Task details →
Once every line holding "Toxin" in the listing below has been found, give their number and nothing more.

Data shown →
──────────

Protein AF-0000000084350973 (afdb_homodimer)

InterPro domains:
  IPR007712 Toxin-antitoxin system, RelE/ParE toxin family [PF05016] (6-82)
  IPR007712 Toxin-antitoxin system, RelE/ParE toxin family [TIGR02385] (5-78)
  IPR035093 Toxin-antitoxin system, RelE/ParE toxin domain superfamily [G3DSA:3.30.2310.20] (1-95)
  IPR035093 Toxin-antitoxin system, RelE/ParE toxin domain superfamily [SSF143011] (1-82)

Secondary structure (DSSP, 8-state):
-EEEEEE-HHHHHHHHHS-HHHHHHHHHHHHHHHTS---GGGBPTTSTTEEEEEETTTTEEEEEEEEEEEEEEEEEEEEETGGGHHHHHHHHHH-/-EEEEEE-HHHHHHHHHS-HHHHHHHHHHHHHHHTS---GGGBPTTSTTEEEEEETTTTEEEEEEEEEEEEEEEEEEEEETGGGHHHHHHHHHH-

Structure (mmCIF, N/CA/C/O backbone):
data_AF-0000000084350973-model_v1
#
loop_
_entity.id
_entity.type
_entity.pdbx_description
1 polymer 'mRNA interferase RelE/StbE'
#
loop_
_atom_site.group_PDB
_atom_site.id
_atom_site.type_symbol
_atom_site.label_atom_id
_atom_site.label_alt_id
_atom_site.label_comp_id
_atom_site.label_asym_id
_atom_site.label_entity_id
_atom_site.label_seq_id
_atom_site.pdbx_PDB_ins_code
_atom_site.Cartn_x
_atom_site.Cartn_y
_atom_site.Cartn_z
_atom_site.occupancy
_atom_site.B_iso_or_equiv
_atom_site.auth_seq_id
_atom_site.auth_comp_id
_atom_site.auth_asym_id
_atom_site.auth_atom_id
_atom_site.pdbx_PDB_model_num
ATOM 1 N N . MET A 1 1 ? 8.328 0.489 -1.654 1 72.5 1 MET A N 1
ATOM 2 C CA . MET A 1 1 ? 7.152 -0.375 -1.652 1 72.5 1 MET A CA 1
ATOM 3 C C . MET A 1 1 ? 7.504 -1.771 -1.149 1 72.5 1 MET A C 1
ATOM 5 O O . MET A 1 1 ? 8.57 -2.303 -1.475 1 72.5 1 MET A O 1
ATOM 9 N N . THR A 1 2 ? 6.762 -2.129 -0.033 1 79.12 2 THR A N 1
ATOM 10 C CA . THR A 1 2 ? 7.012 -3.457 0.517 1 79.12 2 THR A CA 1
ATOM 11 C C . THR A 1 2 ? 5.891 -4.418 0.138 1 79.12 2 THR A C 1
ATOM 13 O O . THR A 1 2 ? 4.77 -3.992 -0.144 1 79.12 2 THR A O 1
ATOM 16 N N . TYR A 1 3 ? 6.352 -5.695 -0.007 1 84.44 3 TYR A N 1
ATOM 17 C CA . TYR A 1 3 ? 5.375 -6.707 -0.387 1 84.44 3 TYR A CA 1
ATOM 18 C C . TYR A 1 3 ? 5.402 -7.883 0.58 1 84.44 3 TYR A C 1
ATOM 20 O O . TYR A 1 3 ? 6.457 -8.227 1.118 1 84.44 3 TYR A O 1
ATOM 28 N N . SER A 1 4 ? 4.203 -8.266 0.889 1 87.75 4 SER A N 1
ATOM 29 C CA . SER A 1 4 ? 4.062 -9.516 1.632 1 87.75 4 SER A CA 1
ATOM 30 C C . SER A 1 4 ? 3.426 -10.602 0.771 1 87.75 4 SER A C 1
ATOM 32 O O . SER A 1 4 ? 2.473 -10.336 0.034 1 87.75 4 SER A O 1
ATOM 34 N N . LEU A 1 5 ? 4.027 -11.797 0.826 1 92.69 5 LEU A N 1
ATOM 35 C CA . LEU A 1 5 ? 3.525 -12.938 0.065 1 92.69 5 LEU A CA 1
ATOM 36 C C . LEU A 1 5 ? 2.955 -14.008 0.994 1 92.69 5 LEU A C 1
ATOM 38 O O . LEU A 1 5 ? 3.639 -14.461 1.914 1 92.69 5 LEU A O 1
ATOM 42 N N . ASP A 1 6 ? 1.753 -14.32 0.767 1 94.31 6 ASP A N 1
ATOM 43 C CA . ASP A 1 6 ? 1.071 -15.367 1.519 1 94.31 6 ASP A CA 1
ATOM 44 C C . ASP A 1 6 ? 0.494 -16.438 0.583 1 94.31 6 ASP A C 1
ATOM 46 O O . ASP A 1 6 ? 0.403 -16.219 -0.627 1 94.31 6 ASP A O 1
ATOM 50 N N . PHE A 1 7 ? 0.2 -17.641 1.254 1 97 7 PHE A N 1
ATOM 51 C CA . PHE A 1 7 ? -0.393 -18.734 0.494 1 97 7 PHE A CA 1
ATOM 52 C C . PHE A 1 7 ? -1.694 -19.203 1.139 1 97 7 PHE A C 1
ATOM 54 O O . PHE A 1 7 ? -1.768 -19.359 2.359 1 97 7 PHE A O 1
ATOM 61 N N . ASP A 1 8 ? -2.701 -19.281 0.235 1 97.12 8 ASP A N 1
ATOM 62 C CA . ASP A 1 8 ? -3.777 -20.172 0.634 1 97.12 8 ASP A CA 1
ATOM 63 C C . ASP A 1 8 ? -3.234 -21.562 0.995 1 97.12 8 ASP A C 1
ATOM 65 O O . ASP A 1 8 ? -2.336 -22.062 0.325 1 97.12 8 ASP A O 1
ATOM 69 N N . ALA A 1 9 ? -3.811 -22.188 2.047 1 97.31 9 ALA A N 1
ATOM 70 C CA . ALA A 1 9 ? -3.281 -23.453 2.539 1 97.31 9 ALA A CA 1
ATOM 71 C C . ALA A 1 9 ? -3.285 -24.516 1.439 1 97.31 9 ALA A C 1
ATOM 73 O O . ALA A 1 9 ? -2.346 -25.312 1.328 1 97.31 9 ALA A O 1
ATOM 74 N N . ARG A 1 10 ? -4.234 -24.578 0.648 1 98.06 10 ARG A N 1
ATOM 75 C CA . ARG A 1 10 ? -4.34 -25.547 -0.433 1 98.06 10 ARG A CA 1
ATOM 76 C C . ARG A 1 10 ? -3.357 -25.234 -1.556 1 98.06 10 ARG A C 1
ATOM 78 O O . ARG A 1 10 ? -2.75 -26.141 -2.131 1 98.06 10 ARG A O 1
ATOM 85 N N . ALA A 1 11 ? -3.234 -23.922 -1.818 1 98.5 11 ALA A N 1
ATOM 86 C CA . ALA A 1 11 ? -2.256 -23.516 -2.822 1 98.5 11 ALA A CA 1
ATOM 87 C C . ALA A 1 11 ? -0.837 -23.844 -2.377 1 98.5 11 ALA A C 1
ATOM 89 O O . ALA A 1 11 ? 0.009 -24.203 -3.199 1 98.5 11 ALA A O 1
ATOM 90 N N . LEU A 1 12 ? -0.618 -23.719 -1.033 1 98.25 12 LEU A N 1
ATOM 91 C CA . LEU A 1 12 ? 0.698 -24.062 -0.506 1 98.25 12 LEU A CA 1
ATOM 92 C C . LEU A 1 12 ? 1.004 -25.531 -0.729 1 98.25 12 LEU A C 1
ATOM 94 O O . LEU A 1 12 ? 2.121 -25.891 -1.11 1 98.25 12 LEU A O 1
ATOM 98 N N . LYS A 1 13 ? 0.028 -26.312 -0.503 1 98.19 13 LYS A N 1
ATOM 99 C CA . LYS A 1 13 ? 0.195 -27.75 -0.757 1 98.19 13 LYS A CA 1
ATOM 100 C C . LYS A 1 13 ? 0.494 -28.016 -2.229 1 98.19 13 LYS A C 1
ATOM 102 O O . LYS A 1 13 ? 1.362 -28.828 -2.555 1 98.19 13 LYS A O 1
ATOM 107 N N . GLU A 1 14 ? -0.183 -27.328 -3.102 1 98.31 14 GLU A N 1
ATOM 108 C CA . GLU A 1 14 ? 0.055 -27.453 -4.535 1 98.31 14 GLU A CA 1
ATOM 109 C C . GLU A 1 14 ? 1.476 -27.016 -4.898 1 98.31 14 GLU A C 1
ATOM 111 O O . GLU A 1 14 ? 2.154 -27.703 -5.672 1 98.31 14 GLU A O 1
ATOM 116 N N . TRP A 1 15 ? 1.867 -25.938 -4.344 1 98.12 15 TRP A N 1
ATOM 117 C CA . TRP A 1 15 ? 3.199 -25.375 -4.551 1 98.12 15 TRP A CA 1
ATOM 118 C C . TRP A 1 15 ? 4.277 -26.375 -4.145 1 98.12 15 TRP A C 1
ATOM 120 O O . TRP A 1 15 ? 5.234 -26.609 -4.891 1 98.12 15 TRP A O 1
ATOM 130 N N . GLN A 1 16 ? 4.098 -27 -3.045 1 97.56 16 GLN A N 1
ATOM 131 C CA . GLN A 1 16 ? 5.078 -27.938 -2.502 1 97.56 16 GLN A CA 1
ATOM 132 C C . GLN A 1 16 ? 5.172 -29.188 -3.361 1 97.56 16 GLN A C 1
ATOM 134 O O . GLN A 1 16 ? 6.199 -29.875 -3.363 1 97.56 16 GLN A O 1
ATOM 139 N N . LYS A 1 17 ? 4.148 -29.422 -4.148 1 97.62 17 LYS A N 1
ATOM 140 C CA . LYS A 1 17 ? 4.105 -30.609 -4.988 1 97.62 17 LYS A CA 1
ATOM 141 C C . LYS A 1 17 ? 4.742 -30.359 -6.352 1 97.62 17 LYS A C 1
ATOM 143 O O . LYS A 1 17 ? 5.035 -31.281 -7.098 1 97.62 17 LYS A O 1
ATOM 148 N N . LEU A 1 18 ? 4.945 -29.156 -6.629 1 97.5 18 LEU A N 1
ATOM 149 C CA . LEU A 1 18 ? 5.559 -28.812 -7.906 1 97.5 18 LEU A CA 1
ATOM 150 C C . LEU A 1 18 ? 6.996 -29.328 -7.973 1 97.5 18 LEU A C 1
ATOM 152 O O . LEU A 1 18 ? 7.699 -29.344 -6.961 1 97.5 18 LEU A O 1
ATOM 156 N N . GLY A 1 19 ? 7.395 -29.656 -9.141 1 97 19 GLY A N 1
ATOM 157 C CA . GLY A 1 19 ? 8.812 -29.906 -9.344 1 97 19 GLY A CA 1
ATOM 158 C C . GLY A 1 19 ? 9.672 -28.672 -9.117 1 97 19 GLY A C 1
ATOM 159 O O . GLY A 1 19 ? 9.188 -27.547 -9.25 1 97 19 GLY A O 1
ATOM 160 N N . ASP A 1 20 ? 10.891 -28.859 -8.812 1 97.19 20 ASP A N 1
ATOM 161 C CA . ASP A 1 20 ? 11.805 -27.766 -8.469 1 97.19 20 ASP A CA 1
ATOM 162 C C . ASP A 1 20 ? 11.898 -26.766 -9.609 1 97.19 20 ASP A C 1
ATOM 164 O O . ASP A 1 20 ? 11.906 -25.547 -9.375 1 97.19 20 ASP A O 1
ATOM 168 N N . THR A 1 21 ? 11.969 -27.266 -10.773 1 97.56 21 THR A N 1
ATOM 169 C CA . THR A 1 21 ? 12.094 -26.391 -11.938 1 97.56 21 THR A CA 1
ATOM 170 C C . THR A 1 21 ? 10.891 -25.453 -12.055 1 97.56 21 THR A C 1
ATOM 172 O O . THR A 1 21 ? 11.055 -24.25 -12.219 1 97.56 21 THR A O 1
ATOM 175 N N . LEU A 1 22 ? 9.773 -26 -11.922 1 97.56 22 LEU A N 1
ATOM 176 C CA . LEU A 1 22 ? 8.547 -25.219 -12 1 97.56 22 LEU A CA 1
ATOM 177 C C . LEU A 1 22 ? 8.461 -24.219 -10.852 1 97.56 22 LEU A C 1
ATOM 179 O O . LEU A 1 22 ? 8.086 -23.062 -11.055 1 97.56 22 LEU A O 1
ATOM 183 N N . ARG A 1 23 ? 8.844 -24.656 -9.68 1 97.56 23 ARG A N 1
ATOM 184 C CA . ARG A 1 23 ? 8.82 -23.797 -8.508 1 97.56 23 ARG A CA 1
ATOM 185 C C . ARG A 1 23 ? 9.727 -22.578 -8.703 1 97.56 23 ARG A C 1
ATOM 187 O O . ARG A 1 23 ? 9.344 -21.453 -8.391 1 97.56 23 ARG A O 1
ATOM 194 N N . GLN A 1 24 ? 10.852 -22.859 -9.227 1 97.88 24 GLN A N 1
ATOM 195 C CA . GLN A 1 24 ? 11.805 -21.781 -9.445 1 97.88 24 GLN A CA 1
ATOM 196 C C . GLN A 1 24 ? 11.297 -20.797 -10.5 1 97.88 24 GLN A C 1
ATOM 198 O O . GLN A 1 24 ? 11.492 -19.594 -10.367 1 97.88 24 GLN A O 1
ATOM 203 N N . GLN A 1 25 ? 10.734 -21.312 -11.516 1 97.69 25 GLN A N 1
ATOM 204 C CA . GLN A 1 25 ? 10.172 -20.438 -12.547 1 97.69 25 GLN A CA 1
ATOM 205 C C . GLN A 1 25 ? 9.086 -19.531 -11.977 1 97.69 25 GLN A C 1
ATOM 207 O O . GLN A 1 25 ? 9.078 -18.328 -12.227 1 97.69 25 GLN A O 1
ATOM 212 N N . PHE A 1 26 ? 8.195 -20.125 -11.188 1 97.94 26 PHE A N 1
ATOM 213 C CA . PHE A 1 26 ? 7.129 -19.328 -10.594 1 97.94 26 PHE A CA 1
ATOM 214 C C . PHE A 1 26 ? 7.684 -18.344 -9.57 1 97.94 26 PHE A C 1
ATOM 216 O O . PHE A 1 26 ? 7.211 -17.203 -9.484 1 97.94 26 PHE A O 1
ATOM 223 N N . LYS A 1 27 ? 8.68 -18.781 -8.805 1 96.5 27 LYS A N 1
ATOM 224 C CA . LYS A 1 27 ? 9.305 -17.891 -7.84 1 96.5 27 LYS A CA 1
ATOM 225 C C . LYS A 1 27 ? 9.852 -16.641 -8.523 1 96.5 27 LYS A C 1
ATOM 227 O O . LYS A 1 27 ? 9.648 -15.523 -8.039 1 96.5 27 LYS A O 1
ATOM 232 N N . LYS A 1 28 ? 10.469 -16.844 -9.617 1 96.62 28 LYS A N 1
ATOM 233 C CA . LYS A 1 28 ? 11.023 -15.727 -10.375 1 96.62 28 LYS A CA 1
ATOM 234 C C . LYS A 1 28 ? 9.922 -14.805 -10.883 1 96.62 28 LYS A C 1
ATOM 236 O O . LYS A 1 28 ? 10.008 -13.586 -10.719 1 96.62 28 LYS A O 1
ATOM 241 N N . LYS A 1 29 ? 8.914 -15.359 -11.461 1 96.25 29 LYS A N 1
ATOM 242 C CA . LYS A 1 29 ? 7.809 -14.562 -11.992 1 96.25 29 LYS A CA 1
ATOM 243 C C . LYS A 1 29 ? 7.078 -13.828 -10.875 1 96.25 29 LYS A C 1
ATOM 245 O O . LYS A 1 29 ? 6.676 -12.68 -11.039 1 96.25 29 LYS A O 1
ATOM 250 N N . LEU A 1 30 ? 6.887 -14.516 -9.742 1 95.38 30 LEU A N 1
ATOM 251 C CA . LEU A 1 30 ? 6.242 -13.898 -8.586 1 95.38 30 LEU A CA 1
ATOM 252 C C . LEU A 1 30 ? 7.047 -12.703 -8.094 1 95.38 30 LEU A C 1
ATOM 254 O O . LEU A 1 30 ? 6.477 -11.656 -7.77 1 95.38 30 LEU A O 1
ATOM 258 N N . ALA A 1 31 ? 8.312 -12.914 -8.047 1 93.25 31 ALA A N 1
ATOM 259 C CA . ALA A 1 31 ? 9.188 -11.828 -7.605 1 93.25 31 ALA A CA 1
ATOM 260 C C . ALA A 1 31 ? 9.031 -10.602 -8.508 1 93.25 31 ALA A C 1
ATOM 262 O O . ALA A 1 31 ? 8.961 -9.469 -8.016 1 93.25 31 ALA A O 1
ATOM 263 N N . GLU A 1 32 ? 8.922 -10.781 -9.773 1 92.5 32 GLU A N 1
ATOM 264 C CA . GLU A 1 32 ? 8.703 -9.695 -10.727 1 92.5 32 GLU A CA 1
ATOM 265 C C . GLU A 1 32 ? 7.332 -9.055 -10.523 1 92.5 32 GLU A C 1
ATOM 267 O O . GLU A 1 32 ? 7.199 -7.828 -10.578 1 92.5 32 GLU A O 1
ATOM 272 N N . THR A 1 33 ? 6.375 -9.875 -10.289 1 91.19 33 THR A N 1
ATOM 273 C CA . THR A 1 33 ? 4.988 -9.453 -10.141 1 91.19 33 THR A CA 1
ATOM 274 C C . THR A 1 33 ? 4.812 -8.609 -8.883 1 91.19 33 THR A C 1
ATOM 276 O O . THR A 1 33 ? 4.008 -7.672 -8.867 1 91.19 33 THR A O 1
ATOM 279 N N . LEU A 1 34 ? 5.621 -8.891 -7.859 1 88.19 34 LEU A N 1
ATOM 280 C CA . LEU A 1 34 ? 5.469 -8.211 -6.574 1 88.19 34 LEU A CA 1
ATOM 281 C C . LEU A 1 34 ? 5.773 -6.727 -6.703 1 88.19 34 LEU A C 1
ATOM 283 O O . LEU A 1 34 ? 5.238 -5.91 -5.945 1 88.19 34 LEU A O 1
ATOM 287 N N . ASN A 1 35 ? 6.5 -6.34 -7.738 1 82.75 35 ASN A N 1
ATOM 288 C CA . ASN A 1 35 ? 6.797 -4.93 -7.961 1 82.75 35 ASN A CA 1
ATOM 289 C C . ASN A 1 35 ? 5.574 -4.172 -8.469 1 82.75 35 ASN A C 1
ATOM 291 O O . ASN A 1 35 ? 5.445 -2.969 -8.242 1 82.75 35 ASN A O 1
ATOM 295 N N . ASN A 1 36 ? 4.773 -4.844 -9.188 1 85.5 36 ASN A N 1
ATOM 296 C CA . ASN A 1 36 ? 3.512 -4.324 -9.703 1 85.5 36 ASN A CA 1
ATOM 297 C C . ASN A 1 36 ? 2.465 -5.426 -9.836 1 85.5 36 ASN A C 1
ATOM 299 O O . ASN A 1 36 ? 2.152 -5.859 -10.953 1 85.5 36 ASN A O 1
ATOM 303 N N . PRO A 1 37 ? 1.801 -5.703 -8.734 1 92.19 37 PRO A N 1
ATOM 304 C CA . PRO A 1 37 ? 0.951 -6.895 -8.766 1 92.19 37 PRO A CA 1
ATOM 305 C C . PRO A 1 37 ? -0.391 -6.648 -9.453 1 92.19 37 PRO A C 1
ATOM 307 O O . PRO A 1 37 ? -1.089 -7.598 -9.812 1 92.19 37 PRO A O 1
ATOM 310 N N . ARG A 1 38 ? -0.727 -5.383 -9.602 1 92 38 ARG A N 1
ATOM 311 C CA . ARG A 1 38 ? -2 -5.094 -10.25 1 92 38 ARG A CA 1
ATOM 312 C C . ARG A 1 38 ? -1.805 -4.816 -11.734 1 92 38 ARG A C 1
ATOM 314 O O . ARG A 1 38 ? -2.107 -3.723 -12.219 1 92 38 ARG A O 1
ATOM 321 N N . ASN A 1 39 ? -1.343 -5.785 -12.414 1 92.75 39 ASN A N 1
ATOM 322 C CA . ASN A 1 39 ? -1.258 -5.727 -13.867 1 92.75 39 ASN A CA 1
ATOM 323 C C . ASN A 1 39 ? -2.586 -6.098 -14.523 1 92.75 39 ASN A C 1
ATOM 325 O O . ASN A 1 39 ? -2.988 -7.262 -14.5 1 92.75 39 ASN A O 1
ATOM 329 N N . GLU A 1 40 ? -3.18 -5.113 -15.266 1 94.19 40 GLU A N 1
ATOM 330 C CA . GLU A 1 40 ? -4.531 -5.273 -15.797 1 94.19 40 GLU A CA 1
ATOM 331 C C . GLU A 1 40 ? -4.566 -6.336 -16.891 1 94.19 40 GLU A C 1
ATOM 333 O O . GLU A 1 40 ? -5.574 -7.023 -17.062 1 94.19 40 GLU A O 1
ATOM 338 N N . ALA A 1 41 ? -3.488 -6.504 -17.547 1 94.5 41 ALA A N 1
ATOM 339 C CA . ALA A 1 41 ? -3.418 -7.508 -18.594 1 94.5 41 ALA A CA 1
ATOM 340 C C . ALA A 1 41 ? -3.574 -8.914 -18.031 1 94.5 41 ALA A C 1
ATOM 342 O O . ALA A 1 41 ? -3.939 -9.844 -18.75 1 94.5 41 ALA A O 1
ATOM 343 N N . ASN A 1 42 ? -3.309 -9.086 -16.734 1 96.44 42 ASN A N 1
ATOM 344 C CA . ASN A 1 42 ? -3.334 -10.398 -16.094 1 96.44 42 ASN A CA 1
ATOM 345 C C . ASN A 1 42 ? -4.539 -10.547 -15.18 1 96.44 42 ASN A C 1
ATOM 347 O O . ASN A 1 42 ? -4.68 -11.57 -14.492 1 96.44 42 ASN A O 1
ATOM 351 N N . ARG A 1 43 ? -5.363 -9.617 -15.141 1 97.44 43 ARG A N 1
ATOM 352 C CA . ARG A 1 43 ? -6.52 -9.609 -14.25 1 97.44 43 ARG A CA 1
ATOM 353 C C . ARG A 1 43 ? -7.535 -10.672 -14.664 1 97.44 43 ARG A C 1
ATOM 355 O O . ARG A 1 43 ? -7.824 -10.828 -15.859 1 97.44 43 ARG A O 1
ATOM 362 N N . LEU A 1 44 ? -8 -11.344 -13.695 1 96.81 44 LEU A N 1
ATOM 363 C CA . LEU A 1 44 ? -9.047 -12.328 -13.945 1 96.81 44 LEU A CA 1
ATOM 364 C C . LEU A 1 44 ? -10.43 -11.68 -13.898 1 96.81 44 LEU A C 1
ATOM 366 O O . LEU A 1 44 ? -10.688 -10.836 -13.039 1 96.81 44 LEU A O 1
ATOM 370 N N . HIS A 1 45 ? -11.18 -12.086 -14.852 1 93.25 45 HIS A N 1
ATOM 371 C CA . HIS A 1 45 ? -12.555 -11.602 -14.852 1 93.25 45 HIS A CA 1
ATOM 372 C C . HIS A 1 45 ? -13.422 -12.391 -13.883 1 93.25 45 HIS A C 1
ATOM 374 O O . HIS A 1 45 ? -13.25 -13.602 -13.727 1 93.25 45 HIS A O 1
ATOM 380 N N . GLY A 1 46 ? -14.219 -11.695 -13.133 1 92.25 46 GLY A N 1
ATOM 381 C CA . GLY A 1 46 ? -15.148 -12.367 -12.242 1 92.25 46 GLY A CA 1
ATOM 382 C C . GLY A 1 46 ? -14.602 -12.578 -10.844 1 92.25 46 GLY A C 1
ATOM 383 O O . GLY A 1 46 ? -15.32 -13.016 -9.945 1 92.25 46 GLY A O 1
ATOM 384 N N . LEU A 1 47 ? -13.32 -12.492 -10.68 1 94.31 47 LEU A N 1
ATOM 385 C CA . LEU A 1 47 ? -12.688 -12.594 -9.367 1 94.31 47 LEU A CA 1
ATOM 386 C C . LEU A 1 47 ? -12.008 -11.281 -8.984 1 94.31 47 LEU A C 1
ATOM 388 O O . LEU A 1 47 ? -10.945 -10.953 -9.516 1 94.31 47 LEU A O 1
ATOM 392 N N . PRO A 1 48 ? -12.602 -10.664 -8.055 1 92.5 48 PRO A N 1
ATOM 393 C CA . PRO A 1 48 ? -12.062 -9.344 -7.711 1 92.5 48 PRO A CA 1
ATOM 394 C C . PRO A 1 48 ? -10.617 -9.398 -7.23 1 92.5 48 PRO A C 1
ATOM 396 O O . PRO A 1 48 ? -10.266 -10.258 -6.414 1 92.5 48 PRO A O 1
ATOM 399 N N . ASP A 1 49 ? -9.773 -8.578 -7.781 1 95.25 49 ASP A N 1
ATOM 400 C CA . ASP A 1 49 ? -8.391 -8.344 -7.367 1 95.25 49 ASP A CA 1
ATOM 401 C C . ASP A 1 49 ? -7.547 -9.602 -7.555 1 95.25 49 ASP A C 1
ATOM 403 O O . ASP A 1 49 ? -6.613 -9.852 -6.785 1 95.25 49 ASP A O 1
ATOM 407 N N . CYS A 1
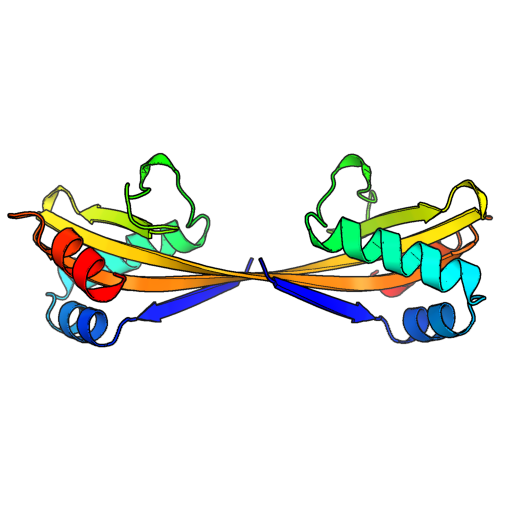 50 ? -7.953 -10.461 -8.477 1 97.56 50 CYS A N 1
ATOM 408 C CA . CYS A 1 50 ? -7.203 -11.672 -8.797 1 97.56 50 CYS A CA 1
ATOM 409 C C . CYS A 1 50 ? -6.523 -11.555 -10.148 1 97.56 50 CYS A C 1
ATOM 411 O O . CYS A 1 50 ? -7.094 -11 -11.094 1 97.56 50 CYS A O 1
ATOM 413 N N . TYR A 1 51 ? -5.383 -12.078 -10.219 1 98.12 51 TYR A N 1
ATOM 414 C CA . TYR A 1 51 ? -4.531 -12.039 -11.398 1 98.12 51 TYR A CA 1
ATOM 415 C C . TYR A 1 51 ? -3.871 -13.391 -11.641 1 98.12 51 TYR A C 1
ATOM 417 O O . TYR A 1 51 ? -3.857 -14.25 -10.758 1 98.12 51 TYR A O 1
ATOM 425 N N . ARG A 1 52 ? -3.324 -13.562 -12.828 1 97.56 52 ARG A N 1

──────────

Result below →
4